To be lamps in the darkness, to be salt for a world bound up in the icy prison of self-interested desire. –That wonderful line at the end of Psalm 12: “O Lord, watch over us . . . the wicked prowl on every side, and that which is worthless is highly prized by everyone." But then, what we heard in God’s word in the Prophet Isaiah: “your light shall break forth like the dawn, and your healing shall spring up quickly.”

A word for us about vocation and identity as we come forward to the Table this morning and then as we scatter out into the day and into all the corners of our lives—home, family, school, work. The message of the reading from Isaiah, and from Paul to the Church in Corinth, and then in Matthew: that what God accomplished in Christ at the Cross has implications for us not just in some very abstract way in the discussion of great theological ideas, but in terms of the lives that we live day by day, and how we organize ourselves, the impact we allow ourselves to have on others. Sometimes this in a direct and conscious and focused way. Sometimes in such subtle ways that we don’t even really know it’s happening.

I know Mitch Albom wrote about this in his book Five People You Meet in Heaven. And I confess I really didn’t read this book. I think I just spent about 15 minutes looking at in while we were shopping one evening at the old Barnes and Noble over in Squirrel Hill. But the idea as I recall it was that you would meet in heaven the five people whose lives you had had the greatest impact on. And the surprising thing was, for the one character I was reading about, anyway, the surprising thing was that some of them were more or less strangers. People who had hardly made an impression, but whose lives had been profoundly changed by something that you had said or done. People whose very lives you may have saved. But strangers.

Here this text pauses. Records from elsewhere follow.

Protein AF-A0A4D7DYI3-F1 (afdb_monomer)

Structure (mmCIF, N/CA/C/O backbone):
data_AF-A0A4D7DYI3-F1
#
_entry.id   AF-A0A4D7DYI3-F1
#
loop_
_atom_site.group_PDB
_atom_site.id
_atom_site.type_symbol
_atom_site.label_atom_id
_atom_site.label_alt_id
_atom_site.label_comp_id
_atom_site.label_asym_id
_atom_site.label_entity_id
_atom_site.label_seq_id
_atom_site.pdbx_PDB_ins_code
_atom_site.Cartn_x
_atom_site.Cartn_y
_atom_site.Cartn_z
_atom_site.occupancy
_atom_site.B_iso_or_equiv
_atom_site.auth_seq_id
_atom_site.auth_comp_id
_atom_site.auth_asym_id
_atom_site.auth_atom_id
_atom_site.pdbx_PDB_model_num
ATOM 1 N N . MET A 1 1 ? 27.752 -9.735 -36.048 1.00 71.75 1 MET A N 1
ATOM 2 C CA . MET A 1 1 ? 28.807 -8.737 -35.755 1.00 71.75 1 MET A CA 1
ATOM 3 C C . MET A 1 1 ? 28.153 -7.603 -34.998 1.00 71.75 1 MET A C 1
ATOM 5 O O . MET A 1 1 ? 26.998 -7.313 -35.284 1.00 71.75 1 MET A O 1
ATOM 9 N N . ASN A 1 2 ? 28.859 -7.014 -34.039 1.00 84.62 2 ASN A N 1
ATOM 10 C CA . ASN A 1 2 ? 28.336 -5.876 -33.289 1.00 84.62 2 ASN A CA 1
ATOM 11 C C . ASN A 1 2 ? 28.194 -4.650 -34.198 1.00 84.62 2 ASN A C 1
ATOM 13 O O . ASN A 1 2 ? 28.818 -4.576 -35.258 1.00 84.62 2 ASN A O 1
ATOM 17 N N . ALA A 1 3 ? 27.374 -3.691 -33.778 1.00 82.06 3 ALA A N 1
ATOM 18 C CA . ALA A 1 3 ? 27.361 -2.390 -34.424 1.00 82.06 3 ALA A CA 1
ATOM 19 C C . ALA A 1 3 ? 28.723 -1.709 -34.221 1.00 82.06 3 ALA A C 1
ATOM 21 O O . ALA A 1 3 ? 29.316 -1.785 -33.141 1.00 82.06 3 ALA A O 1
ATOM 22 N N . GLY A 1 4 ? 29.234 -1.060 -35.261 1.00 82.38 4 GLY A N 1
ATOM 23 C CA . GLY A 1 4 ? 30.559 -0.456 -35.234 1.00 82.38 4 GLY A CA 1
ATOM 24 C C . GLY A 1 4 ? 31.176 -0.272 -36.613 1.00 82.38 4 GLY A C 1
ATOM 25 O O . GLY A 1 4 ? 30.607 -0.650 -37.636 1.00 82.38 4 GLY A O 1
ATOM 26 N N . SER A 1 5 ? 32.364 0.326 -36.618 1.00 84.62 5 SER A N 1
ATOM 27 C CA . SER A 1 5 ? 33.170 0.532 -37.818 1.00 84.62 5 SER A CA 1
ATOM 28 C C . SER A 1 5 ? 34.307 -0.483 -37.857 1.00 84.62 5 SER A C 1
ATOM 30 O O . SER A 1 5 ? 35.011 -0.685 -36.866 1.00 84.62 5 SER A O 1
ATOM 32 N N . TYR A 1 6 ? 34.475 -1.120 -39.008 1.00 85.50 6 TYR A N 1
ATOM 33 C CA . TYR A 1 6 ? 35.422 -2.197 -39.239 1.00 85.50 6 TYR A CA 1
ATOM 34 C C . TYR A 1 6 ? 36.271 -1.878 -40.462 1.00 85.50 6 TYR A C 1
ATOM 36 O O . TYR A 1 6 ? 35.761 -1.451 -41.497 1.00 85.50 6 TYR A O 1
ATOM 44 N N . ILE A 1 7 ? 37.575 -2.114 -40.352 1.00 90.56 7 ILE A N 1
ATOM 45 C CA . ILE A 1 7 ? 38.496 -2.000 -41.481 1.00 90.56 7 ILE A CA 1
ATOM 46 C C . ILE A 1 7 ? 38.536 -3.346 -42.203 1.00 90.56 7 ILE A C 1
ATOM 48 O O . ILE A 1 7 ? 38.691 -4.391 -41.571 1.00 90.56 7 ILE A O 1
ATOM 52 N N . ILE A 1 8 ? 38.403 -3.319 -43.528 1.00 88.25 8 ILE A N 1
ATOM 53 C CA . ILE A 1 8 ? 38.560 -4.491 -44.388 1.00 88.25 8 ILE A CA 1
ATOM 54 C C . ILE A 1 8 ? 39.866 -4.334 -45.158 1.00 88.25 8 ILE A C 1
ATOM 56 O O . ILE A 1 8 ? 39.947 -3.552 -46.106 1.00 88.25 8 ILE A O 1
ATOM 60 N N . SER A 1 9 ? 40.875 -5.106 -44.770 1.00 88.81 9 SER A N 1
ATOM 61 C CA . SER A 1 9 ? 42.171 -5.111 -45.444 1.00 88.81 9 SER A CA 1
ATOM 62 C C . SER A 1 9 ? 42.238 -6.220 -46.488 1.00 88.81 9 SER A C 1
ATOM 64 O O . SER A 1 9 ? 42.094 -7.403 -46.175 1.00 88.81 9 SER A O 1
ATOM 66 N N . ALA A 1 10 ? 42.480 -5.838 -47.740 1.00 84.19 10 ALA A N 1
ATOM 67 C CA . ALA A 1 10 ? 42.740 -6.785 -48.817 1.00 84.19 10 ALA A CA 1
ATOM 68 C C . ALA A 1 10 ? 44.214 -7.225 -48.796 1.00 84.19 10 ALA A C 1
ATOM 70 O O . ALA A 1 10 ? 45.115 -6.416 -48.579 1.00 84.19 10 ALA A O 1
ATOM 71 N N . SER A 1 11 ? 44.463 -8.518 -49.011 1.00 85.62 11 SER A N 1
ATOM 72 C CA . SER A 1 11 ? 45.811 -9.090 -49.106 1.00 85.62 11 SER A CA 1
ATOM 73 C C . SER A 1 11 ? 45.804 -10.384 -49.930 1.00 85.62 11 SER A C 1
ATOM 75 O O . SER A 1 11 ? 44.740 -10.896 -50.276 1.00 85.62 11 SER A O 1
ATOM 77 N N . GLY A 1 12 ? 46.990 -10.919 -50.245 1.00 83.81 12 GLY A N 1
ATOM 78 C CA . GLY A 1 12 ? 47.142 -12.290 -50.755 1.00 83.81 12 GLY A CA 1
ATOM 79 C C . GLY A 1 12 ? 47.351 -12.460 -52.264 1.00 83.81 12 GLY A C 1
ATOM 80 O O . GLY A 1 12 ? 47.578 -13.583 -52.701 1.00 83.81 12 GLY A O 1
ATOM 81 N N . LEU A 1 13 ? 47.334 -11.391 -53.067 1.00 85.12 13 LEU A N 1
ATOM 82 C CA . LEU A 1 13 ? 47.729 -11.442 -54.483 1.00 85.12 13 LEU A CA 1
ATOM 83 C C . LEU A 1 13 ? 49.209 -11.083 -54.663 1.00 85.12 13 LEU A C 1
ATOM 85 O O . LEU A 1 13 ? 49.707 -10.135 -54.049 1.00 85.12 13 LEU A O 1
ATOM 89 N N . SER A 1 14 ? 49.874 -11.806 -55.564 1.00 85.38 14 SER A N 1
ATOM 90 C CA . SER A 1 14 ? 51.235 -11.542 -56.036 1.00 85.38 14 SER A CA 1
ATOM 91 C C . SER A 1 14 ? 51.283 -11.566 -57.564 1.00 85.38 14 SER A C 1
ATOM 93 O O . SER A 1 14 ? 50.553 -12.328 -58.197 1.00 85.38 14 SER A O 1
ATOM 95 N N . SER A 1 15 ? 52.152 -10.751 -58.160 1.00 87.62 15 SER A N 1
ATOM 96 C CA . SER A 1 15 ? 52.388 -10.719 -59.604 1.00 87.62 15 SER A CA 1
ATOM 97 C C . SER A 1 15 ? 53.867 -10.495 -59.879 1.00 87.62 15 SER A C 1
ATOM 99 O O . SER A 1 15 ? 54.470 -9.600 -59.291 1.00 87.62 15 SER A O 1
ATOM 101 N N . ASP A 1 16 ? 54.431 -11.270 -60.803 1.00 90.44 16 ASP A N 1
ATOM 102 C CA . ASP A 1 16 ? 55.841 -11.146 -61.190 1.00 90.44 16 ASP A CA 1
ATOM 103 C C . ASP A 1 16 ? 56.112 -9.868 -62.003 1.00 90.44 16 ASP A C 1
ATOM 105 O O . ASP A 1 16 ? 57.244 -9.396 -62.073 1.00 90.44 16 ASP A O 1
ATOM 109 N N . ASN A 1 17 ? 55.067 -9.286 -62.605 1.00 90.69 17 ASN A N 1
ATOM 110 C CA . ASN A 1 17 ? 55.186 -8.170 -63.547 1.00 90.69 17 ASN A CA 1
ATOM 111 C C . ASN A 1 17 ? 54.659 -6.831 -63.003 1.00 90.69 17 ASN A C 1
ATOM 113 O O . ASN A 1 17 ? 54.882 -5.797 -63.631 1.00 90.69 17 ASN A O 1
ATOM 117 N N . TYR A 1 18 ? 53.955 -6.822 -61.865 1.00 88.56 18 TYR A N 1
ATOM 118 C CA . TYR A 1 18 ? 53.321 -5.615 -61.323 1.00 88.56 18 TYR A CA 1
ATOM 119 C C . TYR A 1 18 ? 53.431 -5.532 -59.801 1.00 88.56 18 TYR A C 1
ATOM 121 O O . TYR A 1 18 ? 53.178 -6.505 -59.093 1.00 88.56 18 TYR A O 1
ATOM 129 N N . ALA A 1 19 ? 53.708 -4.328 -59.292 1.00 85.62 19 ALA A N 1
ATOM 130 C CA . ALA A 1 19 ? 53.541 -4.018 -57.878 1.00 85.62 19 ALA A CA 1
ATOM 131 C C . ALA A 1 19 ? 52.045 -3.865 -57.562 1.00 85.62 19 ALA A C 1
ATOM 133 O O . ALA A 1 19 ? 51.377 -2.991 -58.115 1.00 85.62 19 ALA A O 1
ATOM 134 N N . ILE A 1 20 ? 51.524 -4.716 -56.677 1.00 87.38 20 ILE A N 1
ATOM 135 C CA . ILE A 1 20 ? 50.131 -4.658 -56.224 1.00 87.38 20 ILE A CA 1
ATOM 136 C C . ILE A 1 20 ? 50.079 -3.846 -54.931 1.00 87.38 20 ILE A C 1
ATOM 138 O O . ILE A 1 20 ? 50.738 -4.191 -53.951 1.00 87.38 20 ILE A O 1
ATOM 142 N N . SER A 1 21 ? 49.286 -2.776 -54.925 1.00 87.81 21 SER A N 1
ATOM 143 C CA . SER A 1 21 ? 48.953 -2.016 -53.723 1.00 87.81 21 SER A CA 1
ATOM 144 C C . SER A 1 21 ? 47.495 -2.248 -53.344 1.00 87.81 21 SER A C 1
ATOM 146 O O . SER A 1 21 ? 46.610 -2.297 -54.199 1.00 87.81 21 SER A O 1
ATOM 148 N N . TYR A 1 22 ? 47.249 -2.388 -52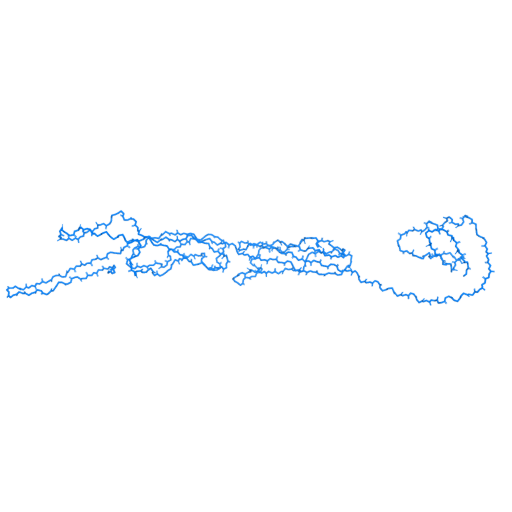.045 1.00 86.56 22 TYR A N 1
ATOM 149 C CA . TYR A 1 22 ? 45.905 -2.496 -51.495 1.00 86.56 22 TYR A CA 1
ATOM 150 C C . TYR A 1 22 ? 45.531 -1.192 -50.816 1.00 86.56 22 TYR A C 1
ATOM 152 O O . TYR A 1 22 ? 46.369 -0.519 -50.213 1.00 86.56 22 TYR A O 1
ATOM 160 N N . LYS A 1 23 ? 44.251 -0.853 -50.908 1.00 87.81 23 LYS A N 1
ATOM 161 C CA . LYS A 1 23 ? 43.646 0.189 -50.098 1.00 87.81 23 LYS A CA 1
ATOM 162 C C . LYS A 1 23 ? 42.639 -0.480 -49.181 1.00 87.81 23 LYS A C 1
ATOM 164 O O . LYS A 1 23 ? 41.808 -1.249 -49.659 1.00 87.81 23 LYS A O 1
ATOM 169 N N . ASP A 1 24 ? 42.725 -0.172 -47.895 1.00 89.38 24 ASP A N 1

The point simply that this is a big story we’re living in. God’s story. And we each do indeed have some important and meaningful and perhaps even essential role to play as it moves towards its conclusion. And sometimes we catch a glimpse of what that role might be. Sometimes we have a sense of what God is doing in and through us. Perhaps we can have a sense of having been a part of it in a positive and constructive way. And perhaps we sometimes look back on how we have conducted ourselves and discovered that we were in some moment or other part of the problem rather than part of the solution—as that certainly is the case for all of us at some point or other.

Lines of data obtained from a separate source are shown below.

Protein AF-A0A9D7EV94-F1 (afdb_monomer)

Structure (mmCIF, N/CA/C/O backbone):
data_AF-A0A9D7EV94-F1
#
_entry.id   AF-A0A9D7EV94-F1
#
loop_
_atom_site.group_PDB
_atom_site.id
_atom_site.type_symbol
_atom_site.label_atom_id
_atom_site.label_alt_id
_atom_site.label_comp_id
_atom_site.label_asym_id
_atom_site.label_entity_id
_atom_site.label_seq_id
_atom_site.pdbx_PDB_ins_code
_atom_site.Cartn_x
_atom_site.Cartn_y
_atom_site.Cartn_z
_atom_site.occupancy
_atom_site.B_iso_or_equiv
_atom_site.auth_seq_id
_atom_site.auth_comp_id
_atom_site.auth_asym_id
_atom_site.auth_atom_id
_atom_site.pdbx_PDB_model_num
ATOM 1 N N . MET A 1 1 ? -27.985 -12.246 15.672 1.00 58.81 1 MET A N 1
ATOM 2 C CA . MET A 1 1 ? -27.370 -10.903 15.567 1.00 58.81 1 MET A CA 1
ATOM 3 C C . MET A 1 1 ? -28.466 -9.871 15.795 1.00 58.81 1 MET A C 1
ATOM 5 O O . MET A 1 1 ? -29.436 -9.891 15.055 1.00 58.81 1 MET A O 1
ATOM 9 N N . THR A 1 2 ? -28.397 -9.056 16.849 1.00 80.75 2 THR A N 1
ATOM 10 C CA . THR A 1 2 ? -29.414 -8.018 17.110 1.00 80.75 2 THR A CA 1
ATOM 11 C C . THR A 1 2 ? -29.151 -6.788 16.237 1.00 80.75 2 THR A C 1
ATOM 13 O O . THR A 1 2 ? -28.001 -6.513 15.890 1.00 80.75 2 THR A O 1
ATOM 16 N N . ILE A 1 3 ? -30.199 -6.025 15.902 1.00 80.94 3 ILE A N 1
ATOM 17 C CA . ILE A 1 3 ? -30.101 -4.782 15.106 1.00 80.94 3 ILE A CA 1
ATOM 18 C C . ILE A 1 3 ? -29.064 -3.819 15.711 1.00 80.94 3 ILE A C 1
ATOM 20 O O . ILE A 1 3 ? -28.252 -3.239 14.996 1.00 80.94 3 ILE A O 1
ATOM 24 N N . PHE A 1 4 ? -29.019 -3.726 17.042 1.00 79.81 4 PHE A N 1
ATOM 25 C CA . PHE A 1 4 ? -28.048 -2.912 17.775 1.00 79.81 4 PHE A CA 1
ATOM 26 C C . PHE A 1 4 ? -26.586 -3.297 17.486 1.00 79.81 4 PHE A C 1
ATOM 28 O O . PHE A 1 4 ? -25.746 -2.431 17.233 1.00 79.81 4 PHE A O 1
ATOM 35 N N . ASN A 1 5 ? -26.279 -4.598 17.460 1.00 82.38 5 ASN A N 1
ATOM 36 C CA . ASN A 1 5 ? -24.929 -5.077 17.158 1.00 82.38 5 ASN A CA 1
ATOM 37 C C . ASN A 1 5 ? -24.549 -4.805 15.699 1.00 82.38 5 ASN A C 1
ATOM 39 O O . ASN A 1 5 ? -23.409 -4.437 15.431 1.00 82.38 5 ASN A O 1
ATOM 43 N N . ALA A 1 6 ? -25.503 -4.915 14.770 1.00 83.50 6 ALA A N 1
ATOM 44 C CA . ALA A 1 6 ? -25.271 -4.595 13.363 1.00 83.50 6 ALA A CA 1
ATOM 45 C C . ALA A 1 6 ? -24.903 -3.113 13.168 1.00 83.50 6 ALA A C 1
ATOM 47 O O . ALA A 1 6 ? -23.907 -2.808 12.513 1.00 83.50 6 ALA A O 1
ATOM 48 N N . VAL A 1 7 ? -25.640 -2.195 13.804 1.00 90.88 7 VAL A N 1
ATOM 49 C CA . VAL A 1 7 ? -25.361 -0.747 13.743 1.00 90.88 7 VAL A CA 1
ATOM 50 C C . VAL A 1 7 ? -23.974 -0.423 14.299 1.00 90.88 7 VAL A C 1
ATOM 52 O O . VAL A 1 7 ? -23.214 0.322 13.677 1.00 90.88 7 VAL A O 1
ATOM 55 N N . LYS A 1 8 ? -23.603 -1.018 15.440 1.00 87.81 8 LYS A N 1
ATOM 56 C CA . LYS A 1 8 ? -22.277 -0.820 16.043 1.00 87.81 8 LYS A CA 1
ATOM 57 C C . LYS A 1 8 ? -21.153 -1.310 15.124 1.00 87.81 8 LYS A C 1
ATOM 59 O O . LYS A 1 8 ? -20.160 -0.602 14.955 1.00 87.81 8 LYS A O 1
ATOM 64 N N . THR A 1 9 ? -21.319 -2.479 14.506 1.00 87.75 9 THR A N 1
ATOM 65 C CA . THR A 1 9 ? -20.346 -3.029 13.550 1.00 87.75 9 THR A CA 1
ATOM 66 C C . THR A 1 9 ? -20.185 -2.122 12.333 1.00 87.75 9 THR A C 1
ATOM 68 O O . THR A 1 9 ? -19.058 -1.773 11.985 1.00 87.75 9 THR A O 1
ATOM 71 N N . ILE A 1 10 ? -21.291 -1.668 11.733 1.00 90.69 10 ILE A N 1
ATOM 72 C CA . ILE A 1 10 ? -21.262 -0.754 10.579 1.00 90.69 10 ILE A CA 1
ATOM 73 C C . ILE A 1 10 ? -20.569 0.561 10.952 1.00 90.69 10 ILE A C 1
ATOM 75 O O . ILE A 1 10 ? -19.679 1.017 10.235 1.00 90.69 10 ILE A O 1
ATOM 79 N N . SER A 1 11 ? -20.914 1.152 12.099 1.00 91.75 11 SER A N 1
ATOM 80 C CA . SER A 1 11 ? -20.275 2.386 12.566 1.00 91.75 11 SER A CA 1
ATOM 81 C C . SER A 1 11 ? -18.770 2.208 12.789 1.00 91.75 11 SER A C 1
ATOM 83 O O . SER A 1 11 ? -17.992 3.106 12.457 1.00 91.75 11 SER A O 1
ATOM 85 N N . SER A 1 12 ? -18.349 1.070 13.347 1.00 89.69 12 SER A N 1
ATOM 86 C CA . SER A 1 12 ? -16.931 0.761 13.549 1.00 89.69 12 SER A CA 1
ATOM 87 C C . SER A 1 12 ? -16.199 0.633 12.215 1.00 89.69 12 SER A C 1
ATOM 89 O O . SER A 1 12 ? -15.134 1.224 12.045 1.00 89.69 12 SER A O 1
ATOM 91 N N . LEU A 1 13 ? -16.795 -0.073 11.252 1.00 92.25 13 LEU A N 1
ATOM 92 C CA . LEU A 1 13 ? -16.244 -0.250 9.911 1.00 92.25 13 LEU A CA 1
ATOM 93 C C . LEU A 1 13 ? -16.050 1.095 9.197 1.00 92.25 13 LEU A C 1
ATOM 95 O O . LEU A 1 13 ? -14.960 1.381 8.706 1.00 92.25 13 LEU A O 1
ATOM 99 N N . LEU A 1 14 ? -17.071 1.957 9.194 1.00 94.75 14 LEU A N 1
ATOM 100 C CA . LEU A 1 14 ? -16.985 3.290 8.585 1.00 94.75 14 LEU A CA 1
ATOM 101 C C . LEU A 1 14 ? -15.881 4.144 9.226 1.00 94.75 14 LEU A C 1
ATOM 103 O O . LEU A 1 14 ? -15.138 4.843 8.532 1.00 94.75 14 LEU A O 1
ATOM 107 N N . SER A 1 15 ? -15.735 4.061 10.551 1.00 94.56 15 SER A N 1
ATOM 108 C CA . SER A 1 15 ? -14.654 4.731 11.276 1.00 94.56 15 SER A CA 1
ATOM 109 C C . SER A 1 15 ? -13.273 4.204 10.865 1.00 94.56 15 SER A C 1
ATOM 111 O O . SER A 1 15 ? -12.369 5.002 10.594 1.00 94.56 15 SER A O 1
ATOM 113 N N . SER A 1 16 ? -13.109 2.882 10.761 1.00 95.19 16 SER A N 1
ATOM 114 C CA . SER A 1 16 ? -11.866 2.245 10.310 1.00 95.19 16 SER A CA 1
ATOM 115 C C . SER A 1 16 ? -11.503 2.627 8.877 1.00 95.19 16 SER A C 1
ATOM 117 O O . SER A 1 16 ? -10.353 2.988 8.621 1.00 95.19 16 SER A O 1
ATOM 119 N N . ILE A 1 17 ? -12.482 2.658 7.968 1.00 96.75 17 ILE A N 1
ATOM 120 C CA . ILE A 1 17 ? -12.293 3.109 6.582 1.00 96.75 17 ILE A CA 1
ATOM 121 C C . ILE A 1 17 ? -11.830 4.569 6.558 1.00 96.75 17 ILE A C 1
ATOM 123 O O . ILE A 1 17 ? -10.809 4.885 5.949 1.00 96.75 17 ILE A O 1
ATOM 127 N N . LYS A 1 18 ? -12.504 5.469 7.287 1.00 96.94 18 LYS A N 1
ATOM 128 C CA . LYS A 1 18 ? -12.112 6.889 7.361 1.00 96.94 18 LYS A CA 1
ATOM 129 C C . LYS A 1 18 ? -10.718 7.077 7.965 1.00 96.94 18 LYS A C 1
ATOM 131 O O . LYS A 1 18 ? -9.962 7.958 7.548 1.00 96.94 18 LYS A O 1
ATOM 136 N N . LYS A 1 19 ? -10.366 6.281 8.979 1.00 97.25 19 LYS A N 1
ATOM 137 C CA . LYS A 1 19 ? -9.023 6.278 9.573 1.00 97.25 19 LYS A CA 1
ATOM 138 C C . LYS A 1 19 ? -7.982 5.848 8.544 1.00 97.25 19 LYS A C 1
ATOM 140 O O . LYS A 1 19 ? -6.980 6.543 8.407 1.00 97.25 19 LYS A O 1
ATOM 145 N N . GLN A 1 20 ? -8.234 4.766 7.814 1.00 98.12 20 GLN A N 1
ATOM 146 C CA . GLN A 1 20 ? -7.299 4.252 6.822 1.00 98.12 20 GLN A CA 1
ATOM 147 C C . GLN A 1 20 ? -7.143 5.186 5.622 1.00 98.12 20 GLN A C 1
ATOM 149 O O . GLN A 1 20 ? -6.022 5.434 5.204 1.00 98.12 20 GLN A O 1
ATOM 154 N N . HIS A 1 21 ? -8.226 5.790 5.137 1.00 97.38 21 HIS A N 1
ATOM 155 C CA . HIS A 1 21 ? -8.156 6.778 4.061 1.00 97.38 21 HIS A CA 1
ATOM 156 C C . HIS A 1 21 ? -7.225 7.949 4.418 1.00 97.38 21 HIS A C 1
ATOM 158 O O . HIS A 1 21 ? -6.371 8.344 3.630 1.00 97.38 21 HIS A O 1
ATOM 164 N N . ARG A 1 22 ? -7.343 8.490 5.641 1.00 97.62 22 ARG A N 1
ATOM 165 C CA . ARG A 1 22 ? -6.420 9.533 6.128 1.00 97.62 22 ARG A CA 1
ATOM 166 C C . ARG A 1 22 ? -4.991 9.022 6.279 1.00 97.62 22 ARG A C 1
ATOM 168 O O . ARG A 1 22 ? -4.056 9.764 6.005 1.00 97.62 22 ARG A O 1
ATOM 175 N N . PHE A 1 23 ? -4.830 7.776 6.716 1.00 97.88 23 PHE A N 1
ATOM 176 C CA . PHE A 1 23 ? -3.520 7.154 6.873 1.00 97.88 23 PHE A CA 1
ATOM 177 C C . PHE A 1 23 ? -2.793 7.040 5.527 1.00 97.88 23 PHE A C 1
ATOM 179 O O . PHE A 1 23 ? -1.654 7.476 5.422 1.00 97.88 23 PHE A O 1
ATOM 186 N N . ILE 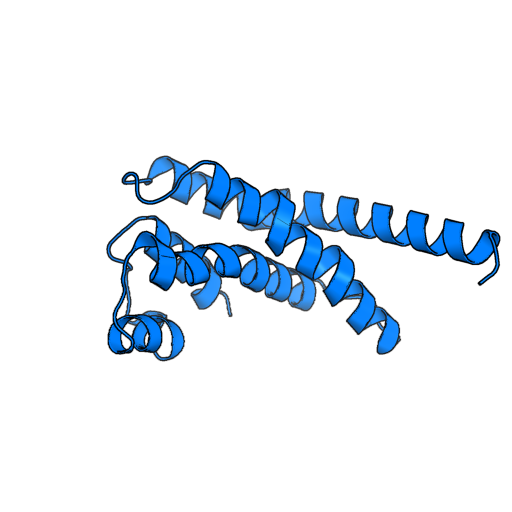A 1 24 ? -3.481 6.570 4.481 1.00 97.62 24 ILE A N 1
ATOM 187 C CA . ILE A 1 24 ? -2.966 6.521 3.103 1.00 97.62 24 ILE A CA 1
ATOM 188 C C . ILE A 1 24 ? -2.546 7.913 2.631 1.00 97.62 24 ILE A C 1
ATOM 190 O O . ILE A 1 24 ? -1.423 8.087 2.172 1.00 97.62 24 ILE A O 1
ATOM 194 N N . ALA A 1 25 ? -3.420 8.910 2.796 1.00 96.06 25 ALA A N 1
ATOM 195 C CA . ALA A 1 25 ? -3.134 10.287 2.394 1.00 96.06 25 ALA A CA 1
ATOM 196 C C . ALA A 1 25 ? -1.957 10.921 3.156 1.00 96.06 25 ALA A C 1
ATOM 198 O O . ALA A 1 25 ? -1.416 11.919 2.708 1.00 96.06 25 ALA A O 1
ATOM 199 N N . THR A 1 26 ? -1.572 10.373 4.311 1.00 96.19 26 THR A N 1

Thinking about how sometimes things that seem big and important to us in the moment turn out when we look at them later to have been essentially meaningless, and how other things that seemed at the time inconsequential, trivial, have in later times appeared to have been extraordinarily important. And how terrifying, in a way, it is that we really can’t tell the difference for sure in the moment.

What we can do I suppose is treat even the smallest moments and situations and opportunities of life as though they might be big. There is this wonderful and in some contexts famous line in the Rule of St. Benedict, Chapter 31, about the characteristics of the Cellarer of the monastery. He’s what we might call the property manager, in charge of all the furnishings and equipment. And the line is, “the Cellarer will regard all utensils and goods of the monastery as sacred vessels of the altar.” Every plow and screwdriver and bottle-opener, with the same care, even let’s say the same reverence, as the paten and chalice used for Holy Communion. The same reverence.

And so, a moment of vocation and identity, as we move on through this winter season, as we receive the Holy Gifts at the altar ourselves this morning and then go out into the world to be salt and light, signs of God’s love, God’s power, God’s care. Reflecting him, carrying him out, in word and action, in big ways and small ways, day by day. Salt and light.

The LORD will guide you continually, and satisfy your needs in parched places, and make your bones strong; and you shall be like a watered garden, like a spring of water, whose waters never fail. Your ancient ruins shall be rebuilt; you shall raise up the foundations of many generations; you shall be called the repairer of the breach, the restorer of streets to live in.